__Task item__
Below is a block of entries; repeat exactly the lines starting at the line that contains "ATOM 51 N N" and ending at the line that contains "ATOM 67 N N", both included.

__The input__
- Opening Delimiter -

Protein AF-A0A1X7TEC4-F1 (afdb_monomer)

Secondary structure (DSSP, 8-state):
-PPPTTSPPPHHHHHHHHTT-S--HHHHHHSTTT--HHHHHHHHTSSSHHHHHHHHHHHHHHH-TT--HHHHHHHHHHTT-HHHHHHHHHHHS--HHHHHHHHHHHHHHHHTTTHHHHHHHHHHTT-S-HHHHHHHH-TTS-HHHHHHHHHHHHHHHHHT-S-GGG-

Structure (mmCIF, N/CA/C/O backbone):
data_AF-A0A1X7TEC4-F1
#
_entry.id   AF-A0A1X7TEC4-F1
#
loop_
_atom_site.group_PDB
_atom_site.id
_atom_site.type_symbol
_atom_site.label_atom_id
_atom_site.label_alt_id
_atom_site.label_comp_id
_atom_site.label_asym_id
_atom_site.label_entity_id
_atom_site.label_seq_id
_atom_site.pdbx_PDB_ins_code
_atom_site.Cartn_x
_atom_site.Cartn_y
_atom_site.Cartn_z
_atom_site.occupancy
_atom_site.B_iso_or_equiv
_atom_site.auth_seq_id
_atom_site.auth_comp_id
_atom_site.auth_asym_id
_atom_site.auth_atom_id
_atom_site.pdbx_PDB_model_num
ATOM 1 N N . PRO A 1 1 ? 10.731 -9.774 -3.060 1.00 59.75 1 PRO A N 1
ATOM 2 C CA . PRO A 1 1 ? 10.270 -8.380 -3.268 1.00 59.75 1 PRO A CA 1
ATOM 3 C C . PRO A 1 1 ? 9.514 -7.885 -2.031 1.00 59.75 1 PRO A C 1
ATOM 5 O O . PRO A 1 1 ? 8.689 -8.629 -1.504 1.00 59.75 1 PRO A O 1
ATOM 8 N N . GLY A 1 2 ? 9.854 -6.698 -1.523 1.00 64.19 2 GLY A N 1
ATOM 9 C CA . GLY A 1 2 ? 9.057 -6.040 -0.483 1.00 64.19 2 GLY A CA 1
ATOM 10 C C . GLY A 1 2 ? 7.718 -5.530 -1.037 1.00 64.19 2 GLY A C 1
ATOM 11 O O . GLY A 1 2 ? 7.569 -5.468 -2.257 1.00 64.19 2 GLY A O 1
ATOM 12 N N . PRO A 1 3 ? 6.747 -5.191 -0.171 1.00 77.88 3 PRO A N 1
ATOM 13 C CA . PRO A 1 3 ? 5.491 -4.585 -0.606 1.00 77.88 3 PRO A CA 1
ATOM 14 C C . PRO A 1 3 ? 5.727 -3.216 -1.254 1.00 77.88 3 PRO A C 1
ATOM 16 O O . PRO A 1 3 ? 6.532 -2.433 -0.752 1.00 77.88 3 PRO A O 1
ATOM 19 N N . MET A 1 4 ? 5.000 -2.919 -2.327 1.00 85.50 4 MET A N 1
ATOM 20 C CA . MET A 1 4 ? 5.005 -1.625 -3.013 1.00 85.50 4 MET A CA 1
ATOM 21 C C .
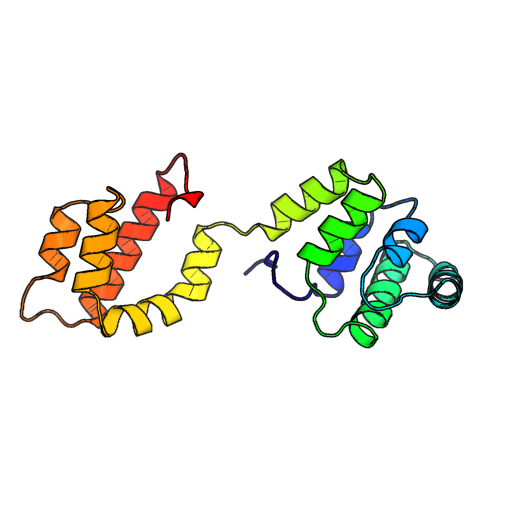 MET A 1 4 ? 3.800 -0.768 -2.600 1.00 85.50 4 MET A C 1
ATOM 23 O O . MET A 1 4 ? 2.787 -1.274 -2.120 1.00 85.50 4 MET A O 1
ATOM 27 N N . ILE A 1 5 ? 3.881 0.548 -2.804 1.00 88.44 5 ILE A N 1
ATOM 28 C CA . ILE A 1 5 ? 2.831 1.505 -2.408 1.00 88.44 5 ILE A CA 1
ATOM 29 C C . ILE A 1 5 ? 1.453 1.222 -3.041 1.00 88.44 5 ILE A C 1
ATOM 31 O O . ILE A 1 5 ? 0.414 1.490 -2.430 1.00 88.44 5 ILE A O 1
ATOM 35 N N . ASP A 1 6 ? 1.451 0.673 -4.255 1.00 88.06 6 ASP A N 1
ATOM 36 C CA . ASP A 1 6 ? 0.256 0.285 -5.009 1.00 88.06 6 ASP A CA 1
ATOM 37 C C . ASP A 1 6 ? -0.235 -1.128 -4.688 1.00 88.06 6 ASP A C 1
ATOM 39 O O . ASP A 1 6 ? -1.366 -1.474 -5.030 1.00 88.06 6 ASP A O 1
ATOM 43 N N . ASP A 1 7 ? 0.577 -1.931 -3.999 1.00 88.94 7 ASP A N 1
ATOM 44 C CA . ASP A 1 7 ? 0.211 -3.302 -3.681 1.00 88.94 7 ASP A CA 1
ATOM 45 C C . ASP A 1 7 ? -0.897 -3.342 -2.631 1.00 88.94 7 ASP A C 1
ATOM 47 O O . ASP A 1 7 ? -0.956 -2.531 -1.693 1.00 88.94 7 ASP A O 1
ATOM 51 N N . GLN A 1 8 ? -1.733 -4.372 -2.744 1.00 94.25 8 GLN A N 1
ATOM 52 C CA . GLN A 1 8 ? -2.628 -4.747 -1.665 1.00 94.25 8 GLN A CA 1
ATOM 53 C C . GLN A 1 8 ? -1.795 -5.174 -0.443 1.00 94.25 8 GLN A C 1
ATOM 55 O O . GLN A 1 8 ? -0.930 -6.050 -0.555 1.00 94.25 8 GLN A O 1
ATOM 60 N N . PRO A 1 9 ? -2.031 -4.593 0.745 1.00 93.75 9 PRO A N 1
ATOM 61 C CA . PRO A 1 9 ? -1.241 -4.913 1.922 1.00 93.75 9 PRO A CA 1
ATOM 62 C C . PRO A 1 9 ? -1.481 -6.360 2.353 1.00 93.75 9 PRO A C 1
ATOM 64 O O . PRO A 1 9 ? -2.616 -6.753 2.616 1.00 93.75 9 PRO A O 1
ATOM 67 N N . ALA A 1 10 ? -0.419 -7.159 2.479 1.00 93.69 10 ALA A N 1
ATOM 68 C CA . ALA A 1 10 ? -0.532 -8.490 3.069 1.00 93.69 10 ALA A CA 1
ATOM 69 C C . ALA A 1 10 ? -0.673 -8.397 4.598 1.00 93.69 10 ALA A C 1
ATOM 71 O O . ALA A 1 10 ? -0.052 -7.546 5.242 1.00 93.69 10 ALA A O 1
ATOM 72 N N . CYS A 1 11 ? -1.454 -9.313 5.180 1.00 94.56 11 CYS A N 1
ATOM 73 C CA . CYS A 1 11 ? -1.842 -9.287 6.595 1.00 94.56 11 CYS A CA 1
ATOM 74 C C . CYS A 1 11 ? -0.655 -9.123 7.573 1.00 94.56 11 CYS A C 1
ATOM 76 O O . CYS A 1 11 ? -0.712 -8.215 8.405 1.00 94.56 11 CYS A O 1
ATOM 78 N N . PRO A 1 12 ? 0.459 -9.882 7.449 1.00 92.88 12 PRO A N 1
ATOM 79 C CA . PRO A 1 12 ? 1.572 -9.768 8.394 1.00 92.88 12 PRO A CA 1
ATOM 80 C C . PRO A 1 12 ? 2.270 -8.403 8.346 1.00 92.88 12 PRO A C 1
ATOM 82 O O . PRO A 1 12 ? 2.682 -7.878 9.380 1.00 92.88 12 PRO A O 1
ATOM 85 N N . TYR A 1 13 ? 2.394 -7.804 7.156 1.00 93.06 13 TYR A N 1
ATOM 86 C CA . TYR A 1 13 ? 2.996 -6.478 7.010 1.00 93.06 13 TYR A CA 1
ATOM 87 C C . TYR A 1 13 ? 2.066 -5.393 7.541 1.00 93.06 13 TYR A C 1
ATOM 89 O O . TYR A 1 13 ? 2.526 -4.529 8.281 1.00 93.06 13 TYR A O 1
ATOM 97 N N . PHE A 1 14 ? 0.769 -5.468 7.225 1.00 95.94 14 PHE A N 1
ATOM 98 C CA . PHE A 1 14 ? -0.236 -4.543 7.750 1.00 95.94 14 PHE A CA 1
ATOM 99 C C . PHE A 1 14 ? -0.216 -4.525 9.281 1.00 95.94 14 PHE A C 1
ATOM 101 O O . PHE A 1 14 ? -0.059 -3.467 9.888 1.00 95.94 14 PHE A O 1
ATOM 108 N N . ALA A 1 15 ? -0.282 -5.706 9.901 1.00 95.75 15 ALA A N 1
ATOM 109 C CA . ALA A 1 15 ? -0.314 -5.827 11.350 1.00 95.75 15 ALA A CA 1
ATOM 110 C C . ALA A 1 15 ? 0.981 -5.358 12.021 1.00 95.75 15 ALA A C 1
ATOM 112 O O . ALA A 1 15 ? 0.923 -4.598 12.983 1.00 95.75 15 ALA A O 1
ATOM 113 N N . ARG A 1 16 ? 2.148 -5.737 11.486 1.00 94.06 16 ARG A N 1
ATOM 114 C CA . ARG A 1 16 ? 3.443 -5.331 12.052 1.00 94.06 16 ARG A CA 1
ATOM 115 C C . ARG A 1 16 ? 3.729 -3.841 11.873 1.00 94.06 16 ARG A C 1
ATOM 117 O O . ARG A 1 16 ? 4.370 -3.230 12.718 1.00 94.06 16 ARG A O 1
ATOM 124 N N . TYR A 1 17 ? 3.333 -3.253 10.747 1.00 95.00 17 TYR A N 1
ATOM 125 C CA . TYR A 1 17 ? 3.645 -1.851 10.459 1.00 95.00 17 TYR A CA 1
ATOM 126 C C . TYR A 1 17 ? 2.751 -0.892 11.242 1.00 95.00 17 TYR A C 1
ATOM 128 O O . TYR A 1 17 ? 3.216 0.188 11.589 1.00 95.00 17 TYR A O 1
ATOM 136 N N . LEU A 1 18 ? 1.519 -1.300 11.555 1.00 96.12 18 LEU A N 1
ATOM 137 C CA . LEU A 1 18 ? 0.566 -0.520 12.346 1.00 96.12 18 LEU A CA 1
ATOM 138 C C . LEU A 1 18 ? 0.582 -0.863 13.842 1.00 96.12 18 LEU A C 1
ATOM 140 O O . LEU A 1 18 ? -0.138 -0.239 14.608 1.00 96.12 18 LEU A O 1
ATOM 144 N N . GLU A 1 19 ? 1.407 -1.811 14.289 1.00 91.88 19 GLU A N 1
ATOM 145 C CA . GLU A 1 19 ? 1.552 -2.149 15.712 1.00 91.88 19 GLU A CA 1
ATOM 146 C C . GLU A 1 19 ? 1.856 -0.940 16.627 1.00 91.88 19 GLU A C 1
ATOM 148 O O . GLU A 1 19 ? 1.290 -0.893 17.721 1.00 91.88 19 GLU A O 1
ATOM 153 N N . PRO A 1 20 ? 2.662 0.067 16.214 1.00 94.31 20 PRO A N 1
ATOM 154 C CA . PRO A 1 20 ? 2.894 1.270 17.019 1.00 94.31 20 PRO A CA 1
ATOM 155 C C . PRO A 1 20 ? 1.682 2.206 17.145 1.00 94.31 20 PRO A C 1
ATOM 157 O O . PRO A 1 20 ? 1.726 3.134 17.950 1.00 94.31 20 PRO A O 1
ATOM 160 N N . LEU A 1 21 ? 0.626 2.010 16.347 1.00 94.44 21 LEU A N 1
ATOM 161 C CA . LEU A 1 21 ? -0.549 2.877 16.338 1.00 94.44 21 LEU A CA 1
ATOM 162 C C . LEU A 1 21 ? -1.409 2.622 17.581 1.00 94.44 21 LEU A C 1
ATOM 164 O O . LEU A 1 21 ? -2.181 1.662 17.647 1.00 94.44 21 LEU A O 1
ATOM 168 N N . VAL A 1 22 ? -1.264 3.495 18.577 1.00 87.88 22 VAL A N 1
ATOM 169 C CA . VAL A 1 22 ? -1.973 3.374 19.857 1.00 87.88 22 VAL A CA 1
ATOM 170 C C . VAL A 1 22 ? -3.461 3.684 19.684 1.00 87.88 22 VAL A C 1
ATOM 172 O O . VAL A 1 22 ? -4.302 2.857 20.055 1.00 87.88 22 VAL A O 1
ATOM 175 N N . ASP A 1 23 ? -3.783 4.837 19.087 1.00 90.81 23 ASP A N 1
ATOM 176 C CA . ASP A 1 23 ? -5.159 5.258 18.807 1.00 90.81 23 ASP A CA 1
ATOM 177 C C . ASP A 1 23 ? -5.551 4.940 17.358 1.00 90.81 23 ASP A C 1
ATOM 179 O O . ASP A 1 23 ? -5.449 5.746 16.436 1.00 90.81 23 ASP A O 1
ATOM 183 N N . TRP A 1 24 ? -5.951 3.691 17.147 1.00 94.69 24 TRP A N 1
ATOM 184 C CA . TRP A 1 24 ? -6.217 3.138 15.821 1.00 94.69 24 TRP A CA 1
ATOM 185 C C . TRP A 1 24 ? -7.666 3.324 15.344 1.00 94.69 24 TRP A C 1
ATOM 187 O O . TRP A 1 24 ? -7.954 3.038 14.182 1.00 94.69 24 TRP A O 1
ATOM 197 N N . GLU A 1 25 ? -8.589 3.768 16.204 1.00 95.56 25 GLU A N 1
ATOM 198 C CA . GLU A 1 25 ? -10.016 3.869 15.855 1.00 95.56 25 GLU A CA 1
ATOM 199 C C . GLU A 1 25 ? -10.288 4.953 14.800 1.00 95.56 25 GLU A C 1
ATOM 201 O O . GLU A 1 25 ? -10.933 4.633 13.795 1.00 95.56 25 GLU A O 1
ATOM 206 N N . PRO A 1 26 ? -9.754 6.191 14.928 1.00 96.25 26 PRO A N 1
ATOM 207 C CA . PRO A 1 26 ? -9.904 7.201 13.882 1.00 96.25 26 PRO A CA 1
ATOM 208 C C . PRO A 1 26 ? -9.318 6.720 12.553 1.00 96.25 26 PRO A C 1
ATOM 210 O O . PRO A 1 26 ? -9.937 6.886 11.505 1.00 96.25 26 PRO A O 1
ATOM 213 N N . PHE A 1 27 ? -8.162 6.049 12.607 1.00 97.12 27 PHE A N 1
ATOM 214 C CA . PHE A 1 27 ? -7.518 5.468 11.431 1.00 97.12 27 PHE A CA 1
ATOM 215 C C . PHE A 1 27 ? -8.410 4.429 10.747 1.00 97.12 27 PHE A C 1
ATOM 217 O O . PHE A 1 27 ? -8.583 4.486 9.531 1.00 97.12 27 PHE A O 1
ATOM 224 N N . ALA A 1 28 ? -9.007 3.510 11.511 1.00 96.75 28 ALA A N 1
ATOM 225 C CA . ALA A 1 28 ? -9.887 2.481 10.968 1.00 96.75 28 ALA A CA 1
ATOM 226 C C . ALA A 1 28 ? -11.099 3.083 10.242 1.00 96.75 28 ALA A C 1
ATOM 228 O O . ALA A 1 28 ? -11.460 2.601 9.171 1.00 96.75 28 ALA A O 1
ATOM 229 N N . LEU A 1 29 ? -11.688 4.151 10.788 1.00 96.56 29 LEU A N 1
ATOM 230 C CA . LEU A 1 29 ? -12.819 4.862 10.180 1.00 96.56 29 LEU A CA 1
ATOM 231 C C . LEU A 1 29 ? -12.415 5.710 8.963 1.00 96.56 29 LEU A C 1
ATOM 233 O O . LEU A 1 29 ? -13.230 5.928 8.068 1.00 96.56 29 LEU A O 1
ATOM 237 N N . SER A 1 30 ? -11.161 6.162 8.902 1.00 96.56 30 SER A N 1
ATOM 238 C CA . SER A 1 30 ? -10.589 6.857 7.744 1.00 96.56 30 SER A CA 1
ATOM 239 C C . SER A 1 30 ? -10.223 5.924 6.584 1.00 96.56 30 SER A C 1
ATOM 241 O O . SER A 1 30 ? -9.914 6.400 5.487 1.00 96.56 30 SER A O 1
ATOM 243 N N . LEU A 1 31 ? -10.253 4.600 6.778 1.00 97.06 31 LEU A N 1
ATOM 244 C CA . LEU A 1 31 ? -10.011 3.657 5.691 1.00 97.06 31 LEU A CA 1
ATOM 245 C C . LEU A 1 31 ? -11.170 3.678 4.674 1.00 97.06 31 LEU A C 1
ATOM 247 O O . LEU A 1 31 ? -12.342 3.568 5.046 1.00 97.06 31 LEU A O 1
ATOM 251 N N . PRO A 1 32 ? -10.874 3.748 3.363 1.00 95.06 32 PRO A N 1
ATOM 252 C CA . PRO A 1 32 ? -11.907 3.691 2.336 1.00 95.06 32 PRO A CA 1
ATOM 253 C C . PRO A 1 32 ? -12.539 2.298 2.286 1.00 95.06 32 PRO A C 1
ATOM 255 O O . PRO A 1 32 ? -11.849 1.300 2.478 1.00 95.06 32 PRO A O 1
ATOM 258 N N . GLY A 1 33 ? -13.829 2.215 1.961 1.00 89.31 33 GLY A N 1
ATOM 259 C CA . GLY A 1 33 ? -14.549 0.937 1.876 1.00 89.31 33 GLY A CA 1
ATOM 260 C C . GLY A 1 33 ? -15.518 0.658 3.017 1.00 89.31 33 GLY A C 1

- Closing Delimiter -
- Opening Delimiter -

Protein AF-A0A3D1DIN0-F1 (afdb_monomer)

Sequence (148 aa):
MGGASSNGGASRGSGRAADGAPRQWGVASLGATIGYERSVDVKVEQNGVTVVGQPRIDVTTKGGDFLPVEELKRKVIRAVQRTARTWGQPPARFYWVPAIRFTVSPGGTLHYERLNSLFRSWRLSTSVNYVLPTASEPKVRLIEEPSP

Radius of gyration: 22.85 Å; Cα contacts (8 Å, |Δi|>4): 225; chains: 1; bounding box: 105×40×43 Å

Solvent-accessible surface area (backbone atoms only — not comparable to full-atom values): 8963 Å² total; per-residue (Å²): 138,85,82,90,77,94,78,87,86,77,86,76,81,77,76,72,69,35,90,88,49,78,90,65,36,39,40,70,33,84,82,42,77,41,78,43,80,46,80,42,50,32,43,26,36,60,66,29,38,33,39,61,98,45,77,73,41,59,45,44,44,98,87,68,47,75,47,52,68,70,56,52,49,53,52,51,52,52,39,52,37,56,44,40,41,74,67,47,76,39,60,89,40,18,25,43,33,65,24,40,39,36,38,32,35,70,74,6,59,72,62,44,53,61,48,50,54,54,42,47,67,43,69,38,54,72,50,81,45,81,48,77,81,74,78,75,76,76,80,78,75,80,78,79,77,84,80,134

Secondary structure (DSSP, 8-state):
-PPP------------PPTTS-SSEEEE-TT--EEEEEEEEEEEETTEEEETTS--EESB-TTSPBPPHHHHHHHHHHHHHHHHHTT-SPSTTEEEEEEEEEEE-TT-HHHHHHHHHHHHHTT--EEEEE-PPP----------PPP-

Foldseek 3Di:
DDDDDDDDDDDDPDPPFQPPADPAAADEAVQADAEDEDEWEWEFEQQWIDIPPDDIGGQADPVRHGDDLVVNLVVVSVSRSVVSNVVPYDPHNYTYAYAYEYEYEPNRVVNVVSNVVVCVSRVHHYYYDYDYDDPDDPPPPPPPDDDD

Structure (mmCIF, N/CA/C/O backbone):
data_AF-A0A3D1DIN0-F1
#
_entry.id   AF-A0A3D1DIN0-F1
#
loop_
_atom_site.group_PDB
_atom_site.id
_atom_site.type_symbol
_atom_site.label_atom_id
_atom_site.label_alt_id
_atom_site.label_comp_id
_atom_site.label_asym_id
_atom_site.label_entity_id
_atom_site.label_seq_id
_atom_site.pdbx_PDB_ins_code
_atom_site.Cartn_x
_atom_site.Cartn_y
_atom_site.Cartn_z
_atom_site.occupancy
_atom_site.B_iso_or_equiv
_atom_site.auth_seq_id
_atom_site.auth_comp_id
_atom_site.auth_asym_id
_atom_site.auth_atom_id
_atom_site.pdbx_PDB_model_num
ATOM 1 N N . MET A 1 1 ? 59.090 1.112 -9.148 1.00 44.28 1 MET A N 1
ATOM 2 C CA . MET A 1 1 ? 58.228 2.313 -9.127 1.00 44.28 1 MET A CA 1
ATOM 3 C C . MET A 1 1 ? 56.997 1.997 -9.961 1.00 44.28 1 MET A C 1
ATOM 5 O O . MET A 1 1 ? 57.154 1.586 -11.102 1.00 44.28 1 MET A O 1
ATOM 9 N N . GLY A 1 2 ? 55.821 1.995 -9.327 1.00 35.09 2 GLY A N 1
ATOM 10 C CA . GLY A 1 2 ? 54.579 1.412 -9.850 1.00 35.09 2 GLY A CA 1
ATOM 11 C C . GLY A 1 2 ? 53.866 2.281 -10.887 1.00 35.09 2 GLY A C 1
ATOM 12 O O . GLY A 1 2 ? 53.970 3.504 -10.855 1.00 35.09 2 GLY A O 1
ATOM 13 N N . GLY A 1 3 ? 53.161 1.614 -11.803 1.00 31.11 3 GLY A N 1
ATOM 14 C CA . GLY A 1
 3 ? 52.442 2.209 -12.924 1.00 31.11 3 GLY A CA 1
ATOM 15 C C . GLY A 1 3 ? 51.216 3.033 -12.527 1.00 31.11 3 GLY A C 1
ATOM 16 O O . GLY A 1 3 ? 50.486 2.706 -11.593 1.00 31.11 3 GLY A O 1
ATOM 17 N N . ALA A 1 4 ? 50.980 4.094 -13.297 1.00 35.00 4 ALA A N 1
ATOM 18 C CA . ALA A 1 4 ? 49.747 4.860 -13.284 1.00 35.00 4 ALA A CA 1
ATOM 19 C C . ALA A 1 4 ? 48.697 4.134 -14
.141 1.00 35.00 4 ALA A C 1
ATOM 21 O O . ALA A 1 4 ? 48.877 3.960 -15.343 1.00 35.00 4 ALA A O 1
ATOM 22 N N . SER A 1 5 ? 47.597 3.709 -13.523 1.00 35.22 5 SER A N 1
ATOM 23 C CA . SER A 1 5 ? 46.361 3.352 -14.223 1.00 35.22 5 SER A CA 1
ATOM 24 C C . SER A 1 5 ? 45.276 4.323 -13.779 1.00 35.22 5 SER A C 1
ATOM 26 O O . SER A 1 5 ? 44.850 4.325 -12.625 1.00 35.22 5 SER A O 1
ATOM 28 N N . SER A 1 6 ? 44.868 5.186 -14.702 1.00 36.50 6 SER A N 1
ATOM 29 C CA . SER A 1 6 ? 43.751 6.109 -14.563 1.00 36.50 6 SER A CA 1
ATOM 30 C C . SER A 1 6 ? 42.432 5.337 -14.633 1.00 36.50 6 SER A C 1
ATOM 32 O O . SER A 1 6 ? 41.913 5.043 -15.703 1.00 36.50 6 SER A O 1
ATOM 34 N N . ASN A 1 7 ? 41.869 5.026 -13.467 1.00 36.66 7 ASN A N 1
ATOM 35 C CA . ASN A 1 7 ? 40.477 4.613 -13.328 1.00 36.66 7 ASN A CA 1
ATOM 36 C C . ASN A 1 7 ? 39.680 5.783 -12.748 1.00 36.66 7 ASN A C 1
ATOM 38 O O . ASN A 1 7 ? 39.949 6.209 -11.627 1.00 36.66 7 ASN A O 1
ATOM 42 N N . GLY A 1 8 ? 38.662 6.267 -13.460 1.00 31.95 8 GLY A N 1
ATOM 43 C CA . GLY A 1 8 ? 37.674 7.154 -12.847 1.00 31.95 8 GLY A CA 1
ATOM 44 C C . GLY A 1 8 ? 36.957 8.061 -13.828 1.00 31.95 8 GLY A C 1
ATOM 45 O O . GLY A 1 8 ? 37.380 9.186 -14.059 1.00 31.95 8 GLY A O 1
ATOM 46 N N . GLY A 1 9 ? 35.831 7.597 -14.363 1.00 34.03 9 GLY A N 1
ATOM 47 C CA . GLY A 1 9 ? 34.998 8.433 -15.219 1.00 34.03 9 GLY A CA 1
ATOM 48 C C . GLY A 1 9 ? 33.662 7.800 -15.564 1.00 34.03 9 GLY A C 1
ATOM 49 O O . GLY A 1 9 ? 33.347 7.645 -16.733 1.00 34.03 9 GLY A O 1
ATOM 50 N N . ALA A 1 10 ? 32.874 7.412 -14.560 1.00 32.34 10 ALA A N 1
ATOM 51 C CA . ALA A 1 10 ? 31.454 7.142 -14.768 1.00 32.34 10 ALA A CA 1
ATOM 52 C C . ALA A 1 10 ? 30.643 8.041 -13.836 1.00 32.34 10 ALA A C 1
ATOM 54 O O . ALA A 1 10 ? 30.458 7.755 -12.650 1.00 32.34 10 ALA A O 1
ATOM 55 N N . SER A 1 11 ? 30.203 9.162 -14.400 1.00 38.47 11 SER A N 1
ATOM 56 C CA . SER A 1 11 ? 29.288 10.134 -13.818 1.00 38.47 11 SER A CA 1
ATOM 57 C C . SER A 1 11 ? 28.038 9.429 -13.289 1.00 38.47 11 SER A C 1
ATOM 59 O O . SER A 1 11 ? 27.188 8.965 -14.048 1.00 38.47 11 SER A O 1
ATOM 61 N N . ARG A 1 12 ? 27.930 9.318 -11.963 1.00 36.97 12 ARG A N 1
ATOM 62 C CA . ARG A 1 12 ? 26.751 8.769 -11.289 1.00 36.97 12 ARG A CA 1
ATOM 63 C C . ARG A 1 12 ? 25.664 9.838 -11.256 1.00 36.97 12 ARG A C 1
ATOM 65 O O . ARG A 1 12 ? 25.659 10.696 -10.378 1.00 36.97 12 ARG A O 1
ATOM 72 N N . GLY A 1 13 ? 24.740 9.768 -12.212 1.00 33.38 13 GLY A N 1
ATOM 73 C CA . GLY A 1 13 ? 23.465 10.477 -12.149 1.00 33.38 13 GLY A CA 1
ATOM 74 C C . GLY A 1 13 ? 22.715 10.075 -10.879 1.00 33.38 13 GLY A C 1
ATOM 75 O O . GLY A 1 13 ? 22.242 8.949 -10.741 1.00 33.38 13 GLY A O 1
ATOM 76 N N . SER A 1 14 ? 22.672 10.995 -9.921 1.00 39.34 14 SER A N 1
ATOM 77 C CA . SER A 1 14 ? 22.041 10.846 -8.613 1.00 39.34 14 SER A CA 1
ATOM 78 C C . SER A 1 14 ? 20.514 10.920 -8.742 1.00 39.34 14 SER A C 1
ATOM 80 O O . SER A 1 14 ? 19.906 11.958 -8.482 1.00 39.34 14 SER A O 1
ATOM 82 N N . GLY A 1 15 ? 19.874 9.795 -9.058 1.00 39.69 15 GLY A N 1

- Closing Delimiter -

__Response area__
ATOM 51 N N . GLN A 1 8 ? -1.733 -4.372 -2.744 1.00 94.25 8 GLN A N 1
ATOM 52 C CA . GLN A 1 8 ? -2.628 -4.747 -1.665 1.00 94.25 8 GLN A CA 1
ATOM 53 C C . GLN A 1 8 ? -1.795 -5.174 -0.443 1.00 94.25 8 GLN A C 1
ATOM 55 O O . GLN A 1 8 ? -0.930 -6.050 -0.555 1.00 94.25 8 GLN A O 1
ATOM 60 N N . PRO A 1 9 ? -2.031 -4.593 0.745 1.00 93.75 9 PRO A N 1
ATOM 61 C CA . PRO A 1 9 ? -1.241 -4.913 1.922 1.00 93.75 9 PRO A CA 1
ATOM 62 C C . PRO A 1 9 ? -1.481 -6.360 2.353 1.00 93.75 9 PRO A C 1
ATOM 64 O O . PRO A 1 9 ? -2.616 -6.753 2.616 1.00 93.75 9 PRO A O 1
ATOM 67 N N . ALA A 1 10 ? -0.419 -7.159 2.479 1.00 93.69 10 ALA A N 1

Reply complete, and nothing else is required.